# Dryers



## Taylor Oliver (Jun 25, 2017)

Recommendations for dryers?

I'm trying to invest in a dryer soon and was wondering what some preferences are. I found a decently priced MetroVac (two speed "air commander") with a 4 HP motor. Will this get the job done for me? Or should I look for a better one? 

Thanks in advance.


----------



## puddles everywhere (May 13, 2016)

I bought mine about 3 yrs ago and like you because it seemed reasonably priced. I have two goodies and bathe my girls every couple of weeks and knock on wood, have not had any problems with it. It was just right for my dogs coats when I bought it. I might go with a little more power if there is a next time just because my newest edition has such a heavy coat. Enjoy, it's worth the money!


----------



## Megora (Jun 7, 2010)

The answer is... when you dry your golden after a bath (so she's soaking wet) - how long does it take to get her completely dry using the dryer you have right now.

I bring a CC Kool Dry to shows and can get my guy completely dry in 30 minutes. And that's me going over and bathing my dog there at the show if I can (which I prefer because spraying completely wet to the skin with even my double pump CC spray bottle is a pain, and yeah - if no bath tubs or hoses at the show site, usually means me giving my guy a bath at home and spraying completely wet there at the show site). 

What this means is that when he gets off the table and shakes (and they all shake first thing) he does not get ring around the butt and shoulders with the flippies sticking up. Those flippies happen because there's a little bit of dampness still in the coat. You can smooth it out with a slicker, however - you want to get your dog completely dry so even if your dog sits at ring side or whatever you are not freaking out because of grooming needs.

If the dryer you have gets your dog from soaking wet to COMPLETELY dry in a reasonable amount of time (30-45 minutes), then you should be fine. 

There's a lot of people out there buying major league crazy expensive dryers - and they don't necessarily need those exactly. The people who have those dryers usually have 4-5 dogs that as I described above are soaked to the skin and blow dried - every show day, as close to ring time as possible. 
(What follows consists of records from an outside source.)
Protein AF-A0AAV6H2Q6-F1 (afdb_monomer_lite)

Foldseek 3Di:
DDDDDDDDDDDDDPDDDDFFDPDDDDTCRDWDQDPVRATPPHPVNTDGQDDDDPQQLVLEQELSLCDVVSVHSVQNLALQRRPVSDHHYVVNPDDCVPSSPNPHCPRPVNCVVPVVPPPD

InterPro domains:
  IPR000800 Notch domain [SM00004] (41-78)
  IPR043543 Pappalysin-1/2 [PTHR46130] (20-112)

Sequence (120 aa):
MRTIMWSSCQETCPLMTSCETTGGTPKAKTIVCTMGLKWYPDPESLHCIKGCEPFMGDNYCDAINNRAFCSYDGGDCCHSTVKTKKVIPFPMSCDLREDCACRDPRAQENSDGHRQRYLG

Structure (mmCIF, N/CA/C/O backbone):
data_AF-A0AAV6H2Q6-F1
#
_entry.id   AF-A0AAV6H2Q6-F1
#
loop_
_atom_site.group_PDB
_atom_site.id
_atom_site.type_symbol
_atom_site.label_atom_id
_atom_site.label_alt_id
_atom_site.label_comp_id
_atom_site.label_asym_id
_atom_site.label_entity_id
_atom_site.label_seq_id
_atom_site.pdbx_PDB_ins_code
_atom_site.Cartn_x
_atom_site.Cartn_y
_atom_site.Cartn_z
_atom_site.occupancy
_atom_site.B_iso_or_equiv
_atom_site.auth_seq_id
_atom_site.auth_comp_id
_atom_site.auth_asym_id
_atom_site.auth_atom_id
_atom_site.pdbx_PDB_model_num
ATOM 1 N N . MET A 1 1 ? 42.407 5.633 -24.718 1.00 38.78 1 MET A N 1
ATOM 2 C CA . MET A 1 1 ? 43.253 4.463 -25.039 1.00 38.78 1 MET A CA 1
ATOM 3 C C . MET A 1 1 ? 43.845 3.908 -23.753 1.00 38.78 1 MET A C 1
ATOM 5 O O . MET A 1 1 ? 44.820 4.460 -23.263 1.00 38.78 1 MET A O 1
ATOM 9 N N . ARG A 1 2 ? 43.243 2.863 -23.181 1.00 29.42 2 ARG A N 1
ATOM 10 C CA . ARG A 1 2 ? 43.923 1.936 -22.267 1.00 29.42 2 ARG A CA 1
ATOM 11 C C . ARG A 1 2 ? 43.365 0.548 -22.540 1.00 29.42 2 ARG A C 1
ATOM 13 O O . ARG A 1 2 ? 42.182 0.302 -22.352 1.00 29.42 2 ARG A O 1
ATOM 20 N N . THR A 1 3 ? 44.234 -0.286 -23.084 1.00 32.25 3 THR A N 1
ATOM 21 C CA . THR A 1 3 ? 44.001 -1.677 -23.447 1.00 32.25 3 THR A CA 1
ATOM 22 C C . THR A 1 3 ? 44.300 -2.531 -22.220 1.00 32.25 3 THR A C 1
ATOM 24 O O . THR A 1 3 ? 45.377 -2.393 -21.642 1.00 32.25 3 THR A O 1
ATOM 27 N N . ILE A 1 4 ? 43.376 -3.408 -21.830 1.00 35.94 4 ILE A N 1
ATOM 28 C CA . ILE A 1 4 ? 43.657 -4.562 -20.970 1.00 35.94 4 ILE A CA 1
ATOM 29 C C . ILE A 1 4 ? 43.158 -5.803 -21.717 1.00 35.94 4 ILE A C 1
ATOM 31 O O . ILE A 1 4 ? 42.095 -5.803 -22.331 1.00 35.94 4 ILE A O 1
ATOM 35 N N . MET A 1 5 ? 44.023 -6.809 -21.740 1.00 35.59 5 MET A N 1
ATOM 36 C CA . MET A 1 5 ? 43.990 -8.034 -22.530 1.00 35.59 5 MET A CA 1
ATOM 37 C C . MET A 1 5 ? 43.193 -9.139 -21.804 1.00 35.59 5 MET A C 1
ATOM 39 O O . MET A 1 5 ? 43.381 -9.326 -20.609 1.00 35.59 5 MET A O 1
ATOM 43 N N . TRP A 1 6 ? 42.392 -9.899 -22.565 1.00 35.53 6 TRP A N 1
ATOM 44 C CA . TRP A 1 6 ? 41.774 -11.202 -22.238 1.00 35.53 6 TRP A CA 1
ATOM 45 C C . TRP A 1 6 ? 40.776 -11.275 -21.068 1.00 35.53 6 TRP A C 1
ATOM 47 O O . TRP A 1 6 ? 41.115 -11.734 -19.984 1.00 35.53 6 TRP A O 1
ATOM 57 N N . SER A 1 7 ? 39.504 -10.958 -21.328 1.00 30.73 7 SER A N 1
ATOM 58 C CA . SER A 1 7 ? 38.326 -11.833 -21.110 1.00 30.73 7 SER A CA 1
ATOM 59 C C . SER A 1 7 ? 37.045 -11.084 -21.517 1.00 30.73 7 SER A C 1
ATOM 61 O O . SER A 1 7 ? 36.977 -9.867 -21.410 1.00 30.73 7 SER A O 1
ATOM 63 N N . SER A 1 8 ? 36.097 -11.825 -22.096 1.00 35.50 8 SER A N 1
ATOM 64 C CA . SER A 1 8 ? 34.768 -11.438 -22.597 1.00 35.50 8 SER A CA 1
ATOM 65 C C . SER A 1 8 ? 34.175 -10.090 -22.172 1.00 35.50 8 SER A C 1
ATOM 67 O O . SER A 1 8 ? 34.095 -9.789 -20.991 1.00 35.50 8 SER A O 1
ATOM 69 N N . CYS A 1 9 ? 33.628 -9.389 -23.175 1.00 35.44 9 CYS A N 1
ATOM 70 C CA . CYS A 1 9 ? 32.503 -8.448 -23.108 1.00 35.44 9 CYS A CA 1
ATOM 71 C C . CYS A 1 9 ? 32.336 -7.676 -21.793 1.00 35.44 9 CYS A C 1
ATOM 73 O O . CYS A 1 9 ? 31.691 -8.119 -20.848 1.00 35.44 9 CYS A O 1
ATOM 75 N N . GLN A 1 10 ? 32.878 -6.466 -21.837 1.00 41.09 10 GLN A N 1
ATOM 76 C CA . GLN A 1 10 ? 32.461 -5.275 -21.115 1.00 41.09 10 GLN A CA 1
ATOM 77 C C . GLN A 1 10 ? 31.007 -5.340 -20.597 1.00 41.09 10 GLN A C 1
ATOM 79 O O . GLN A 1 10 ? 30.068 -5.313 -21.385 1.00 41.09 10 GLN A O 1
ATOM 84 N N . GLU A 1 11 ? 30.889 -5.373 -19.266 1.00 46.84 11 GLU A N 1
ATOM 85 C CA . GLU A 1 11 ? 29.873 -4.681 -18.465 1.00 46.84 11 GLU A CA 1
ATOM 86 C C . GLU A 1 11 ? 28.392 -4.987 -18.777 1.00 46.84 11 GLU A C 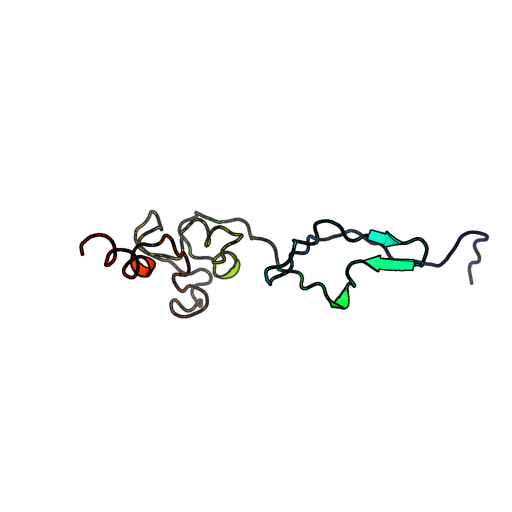1
ATOM 88 O O . GLU A 1 11 ? 27.825 -4.484 -19.741 1.00 46.84 11 GLU A O 1
ATOM 93 N N . THR A 1 12 ? 27.708 -5.716 -17.886 1.00 45.19 12 THR A N 1
ATOM 94 C CA . THR A 1 12 ? 26.593 -5.176 -17.065 1.00 45.19 12 THR A CA 1
ATOM 95 C C . THR A 1 12 ? 25.841 -6.297 -16.334 1.00 45.19 12 THR A C 1
ATOM 97 O O . THR A 1 12 ? 24.899 -6.902 -16.835 1.00 45.19 12 THR A O 1
ATOM 100 N N . CYS A 1 13 ? 26.225 -6.533 -15.080 1.00 46.47 13 CYS A N 1
ATOM 101 C CA . CYS A 1 13 ? 25.327 -7.057 -14.046 1.00 46.47 13 CYS A CA 1
ATOM 102 C C . CYS A 1 13 ? 25.561 -6.265 -12.742 1.00 46.47 13 CYS A C 1
ATOM 104 O O . CYS A 1 13 ? 26.120 -6.828 -11.799 1.00 46.47 13 CYS A O 1
ATOM 106 N N . PRO A 1 14 ? 25.228 -4.959 -12.647 1.00 51.78 14 PRO A N 1
ATOM 107 C CA . PRO A 1 14 ? 25.304 -4.264 -11.373 1.00 51.78 14 PRO A CA 1
ATOM 108 C C . PRO A 1 14 ? 24.024 -4.505 -10.557 1.00 51.78 14 PRO A C 1
ATOM 110 O O . PRO A 1 14 ? 22.914 -4.281 -11.028 1.00 51.78 14 PRO A O 1
ATOM 113 N N . LEU A 1 15 ? 24.244 -5.006 -9.339 1.00 43.31 15 LEU A N 1
ATOM 114 C CA . LEU A 1 15 ? 23.381 -5.100 -8.154 1.00 43.31 15 LEU A CA 1
ATOM 115 C C . LEU A 1 15 ? 21.878 -4.780 -8.311 1.00 43.31 15 LEU A C 1
ATOM 117 O O . LEU A 1 15 ? 21.447 -3.633 -8.396 1.00 43.31 15 LEU A O 1
ATOM 121 N N . MET A 1 16 ? 21.097 -5.858 -8.201 1.00 45.62 16 MET A N 1
ATOM 122 C CA . MET A 1 16 ? 19.652 -5.906 -7.971 1.00 45.62 16 MET A CA 1
ATOM 123 C C . MET A 1 16 ? 19.186 -4.938 -6.871 1.00 45.62 16 MET A C 1
ATOM 125 O O . MET A 1 16 ? 19.646 -5.010 -5.735 1.00 45.62 16 MET A O 1
ATOM 129 N N . THR A 1 17 ? 18.161 -4.142 -7.177 1.00 43.03 17 THR A N 1
ATOM 130 C CA . THR A 1 17 ? 17.129 -3.753 -6.204 1.00 43.03 17 THR A CA 1
ATOM 131 C C . THR A 1 17 ? 15.880 -4.561 -6.566 1.00 43.03 17 THR A C 1
ATOM 133 O O . THR A 1 17 ? 15.562 -4.701 -7.742 1.00 43.03 17 THR A O 1
ATOM 136 N N . SER A 1 18 ? 15.253 -5.198 -5.579 1.00 45.06 18 SER A N 1
ATOM 137 C CA . SER A 1 18 ? 14.173 -6.191 -5.721 1.00 45.06 18 SER A CA 1
ATOM 138 C C . SER A 1 18 ? 13.099 -5.851 -6.772 1.00 45.06 18 SER A C 1
ATOM 140 O O . SER A 1 18 ? 12.565 -4.744 -6.751 1.00 45.06 18 SER A O 1
ATOM 142 N N . CYS A 1 19 ? 12.708 -6.821 -7.612 1.00 44.19 19 CYS A N 1
ATOM 143 C CA . CYS A 1 19 ? 11.578 -6.699 -8.548 1.00 44.19 19 CYS A CA 1
ATOM 144 C C . CYS A 1 19 ? 10.481 -7.735 -8.229 1.00 44.19 19 CYS A C 1
ATOM 146 O O . CYS A 1 19 ? 10.779 -8.888 -7.916 1.00 44.19 19 CYS A O 1
ATOM 148 N N . GLU A 1 20 ? 9.209 -7.326 -8.314 1.00 51.38 20 GLU A N 1
ATOM 149 C CA . GLU A 1 20 ? 8.027 -8.186 -8.156 1.00 51.38 20 GLU A CA 1
ATOM 150 C C . GLU A 1 20 ? 7.053 -7.965 -9.321 1.00 51.38 20 GLU A C 1
ATOM 152 O O . GLU A 1 20 ? 6.662 -6.836 -9.587 1.00 51.38 20 GLU A O 1
ATOM 157 N N . THR A 1 21 ? 6.623 -9.037 -9.991 1.00 42.88 21 THR A N 1
ATOM 158 C CA . THR A 1 21 ? 5.701 -8.984 -11.135 1.00 42.88 21 THR A CA 1
ATOM 159 C C . THR A 1 21 ? 4.234 -8.916 -10.687 1.00 42.88 21 THR A C 1
ATOM 161 O O . THR A 1 21 ? 3.755 -9.767 -9.934 1.00 42.88 21 THR A O 1
ATOM 164 N N . THR A 1 22 ? 3.476 -7.932 -11.176 1.00 44.31 22 THR A N 1
ATOM 165 C CA . THR A 1 22 ? 2.016 -7.852 -11.000 1.00 44.31 22 THR A CA 1
ATOM 166 C C . THR A 1 22 ? 1.301 -8.595 -12.123 1.00 44.31 22 THR A C 1
ATOM 168 O O . THR A 1 22 ? 1.159 -8.087 -13.229 1.00 44.31 22 THR A O 1
ATOM 171 N N . GLY A 1 23 ? 0.813 -9.800 -11.822 1.00 45.44 23 GLY A N 1
ATOM 172 C CA . GLY A 1 23 ? -0.117 -10.517 -12.696 1.00 45.44 23 GLY A CA 1
ATOM 173 C C . GLY A 1 23 ? 0.019 -12.027 -12.606 1.00 45.44 23 GLY A C 1
ATOM 174 O O . GLY A 1 23 ? 0.655 -12.611 -13.464 1.00 45.44 23 GLY A O 1
ATOM 175 N N . GLY A 1 24 ? -0.565 -12.647 -11.574 1.00 47.94 24 GLY A N 1
ATOM 176 C CA . GLY A 1 24 ? -1.014 -14.056 -11.539 1.00 47.94 24 GLY A CA 1
ATOM 177 C C . GLY A 1 24 ? -0.039 -15.210 -11.849 1.00 47.94 24 GLY A C 1
ATOM 178 O O . GLY A 1 24 ? -0.400 -16.360 -11.621 1.00 47.94 24 GLY A O 1
ATOM 179 N N . THR A 1 25 ? 1.174 -14.957 -12.332 1.00 46.09 25 THR A N 1
ATOM 180 C CA . THR A 1 25 ? 2.187 -15.948 -12.723 1.00 46.09 25 THR A CA 1
ATOM 181 C C . THR A 1 25 ? 3.402 -15.866 -11.795 1.00 46.09 25 THR A C 1
ATOM 183 O O . THR A 1 25 ? 3.598 -14.830 -11.155 1.00 46.09 25 THR A O 1
ATOM 186 N N . PRO A 1 26 ? 4.200 -16.945 -11.657 1.00 51.59 26 PRO A N 1
ATOM 187 C CA . PRO A 1 26 ? 5.147 -17.102 -10.558 1.00 51.59 26 PRO A CA 1
ATOM 188 C C . PRO A 1 26 ? 6.082 -15.899 -10.448 1.00 51.59 26 PRO A C 1
ATOM 190 O O . PRO A 1 26 ? 6.740 -15.540 -11.423 1.00 51.59 26 PRO A O 1
ATOM 193 N N . LYS A 1 27 ? 6.141 -15.297 -9.251 1.00 54.75 27 LYS A N 1
ATOM 194 C CA . LYS A 1 27 ? 7.112 -14.255 -8.900 1.00 54.75 27 LYS A CA 1
ATOM 195 C C . LYS A 1 27 ? 8.486 -14.690 -9.407 1.00 54.75 27 LYS A C 1
ATOM 197 O O . LYS A 1 27 ? 9.006 -15.705 -8.934 1.00 54.75 27 LYS A O 1
ATOM 202 N N . ALA A 1 28 ? 9.066 -13.951 -10.350 1.00 57.59 28 ALA A N 1
ATOM 203 C CA . ALA A 1 28 ? 10.435 -14.189 -10.781 1.00 57.59 28 ALA A CA 1
ATOM 204 C C . ALA A 1 28 ? 11.369 -13.804 -9.624 1.00 57.59 28 ALA A C 1
ATOM 206 O O . ALA A 1 28 ? 11.835 -12.678 -9.518 1.00 57.59 28 ALA A O 1
ATOM 207 N N . LYS A 1 29 ? 11.590 -14.744 -8.699 1.00 58.88 29 LYS A N 1
ATOM 208 C CA . LYS A 1 29 ? 12.472 -14.569 -7.534 1.00 58.88 29 LYS A CA 1
ATOM 209 C C . LYS A 1 29 ? 13.943 -14.476 -7.936 1.00 58.88 29 LYS A C 1
ATOM 211 O O . LYS A 1 29 ? 14.784 -14.095 -7.128 1.00 58.88 29 LYS A O 1
ATOM 216 N N . THR A 1 30 ? 14.262 -14.883 -9.159 1.00 60.97 30 THR A N 1
ATOM 217 C CA . THR A 1 30 ? 15.626 -14.961 -9.664 1.00 60.97 30 THR A CA 1
ATOM 218 C C . THR A 1 30 ? 15.604 -14.682 -11.156 1.00 60.97 30 THR A C 1
ATOM 220 O O . THR A 1 30 ? 14.829 -15.296 -11.888 1.00 60.97 30 THR A O 1
ATOM 223 N N . ILE A 1 31 ? 16.453 -13.754 -11.585 1.00 73.44 31 ILE A N 1
ATOM 224 C CA . ILE A 1 31 ? 16.731 -13.496 -12.993 1.00 73.44 31 ILE A CA 1
ATOM 225 C C . ILE A 1 31 ? 18.018 -14.251 -13.311 1.00 73.44 31 ILE A C 1
ATOM 227 O O . ILE A 1 31 ? 19.022 -14.093 -12.613 1.00 73.44 31 ILE A O 1
ATOM 231 N N . VAL A 1 32 ? 17.979 -15.112 -14.323 1.00 77.06 32 VAL A N 1
ATOM 232 C CA . VAL A 1 32 ? 19.119 -15.952 -14.695 1.00 77.06 32 VAL A CA 1
ATOM 233 C C . VAL A 1 32 ? 19.724 -15.421 -15.983 1.00 77.06 32 VAL A C 1
ATOM 235 O O . VAL A 1 32 ? 19.025 -15.263 -16.982 1.00 77.06 32 VAL A O 1
ATOM 238 N N . CYS A 1 33 ? 21.032 -15.175 -15.968 1.00 74.69 33 CYS A N 1
ATOM 239 C CA . CYS A 1 33 ? 21.797 -14.969 -17.188 1.00 74.69 33 CYS A CA 1
ATOM 240 C C . CYS A 1 33 ? 22.287 -16.329 -17.689 1.00 74.69 33 CYS A C 1
ATOM 242 O O . CYS A 1 33 ? 22.951 -17.079 -16.972 1.00 74.69 33 CYS A O 1
ATOM 244 N N . THR A 1 34 ? 21.909 -16.677 -18.911 1.00 76.12 34 THR A N 1
ATOM 245 C CA . THR A 1 34 ? 22.321 -17.933 -19.548 1.00 76.12 34 THR A CA 1
ATOM 246 C C . THR A 1 34 ? 23.682 -17.786 -20.227 1.00 76.12 34 THR A C 1
ATOM 248 O O . THR A 1 34 ? 24.101 -16.684 -20.572 1.00 76.12 34 THR A O 1
ATOM 251 N N . MET A 1 35 ? 24.353 -18.908 -20.515 1.00 70.44 35 MET A N 1
ATOM 252 C CA . MET A 1 35 ? 25.615 -18.920 -21.281 1.00 70.44 35 MET A CA 1
ATOM 253 C C . MET A 1 35 ? 25.494 -18.280 -22.678 1.00 70.44 35 MET A C 1
ATOM 255 O O . MET A 1 35 ? 26.502 -17.916 -23.273 1.00 70.44 35 MET A O 1
ATOM 259 N N . GLY A 1 36 ? 24.269 -18.125 -23.193 1.00 76.75 36 GLY A N 1
ATOM 260 C CA . GLY A 1 36 ? 23.970 -17.408 -24.433 1.00 76.75 36 GLY A CA 1
ATOM 261 C C . GLY A 1 36 ? 23.798 -15.894 -24.273 1.00 76.75 36 GLY A C 1
ATOM 262 O O . GLY A 1 36 ? 23.254 -15.277 -25.185 1.00 76.75 36 GLY A O 1
ATOM 263 N N . LEU A 1 37 ? 24.197 -15.310 -23.135 1.00 71.06 37 LEU A N 1
ATOM 264 C CA . LEU A 1 37 ? 24.068 -13.878 -22.820 1.00 71.06 37 LEU A CA 1
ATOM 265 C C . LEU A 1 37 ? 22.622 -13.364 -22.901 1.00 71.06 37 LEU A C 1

If you are bringing one or two dogs to a show - you don't need anything too crazy. Some shows out there, you wouldn't want anything too high powered because you'd be blowing fuses as soon as you turn your dryer on.


----------



## cubbysan (Mar 13, 2007)

Taylor Oliver said:


> Recommendations for dryers?
> 
> I'm trying to invest in a dryer soon and was wondering what some preferences are. I found a decently priced MetroVac (two speed "air commander") with a 4 HP motor. Will this get the job done for me? Or should I look for a better one?
> 
> Thanks in advance.


I have this vacuum, it was a second hand one gifted to me by my breeder. It does dry very well, but it is very loud, one of my dogs is very afraid of it. It is very bulky to if you are taking it to dog shows - think the size of an old fashioned vacuum cleaner. I have on my bucket list a Chris Christiansen Kool dry. They are a lot easier to use in so many ways. I love when I borrow them, and my dog that is afraid of mine, is a little calmer with the CC.


----------



## Taylor Oliver (Jun 25, 2017)

puddles everywhere said:


> I bought mine about 3 yrs ago and like you because it seemed reasonably priced. I have two goodies and bathe my girls every couple of weeks and knock on wood, have not had any problems with it. It was just right for my dogs coats when I bought it. I might go with a little more power if there is a next time just because my newest edition has such a heavy coat. Enjoy, it's worth the money!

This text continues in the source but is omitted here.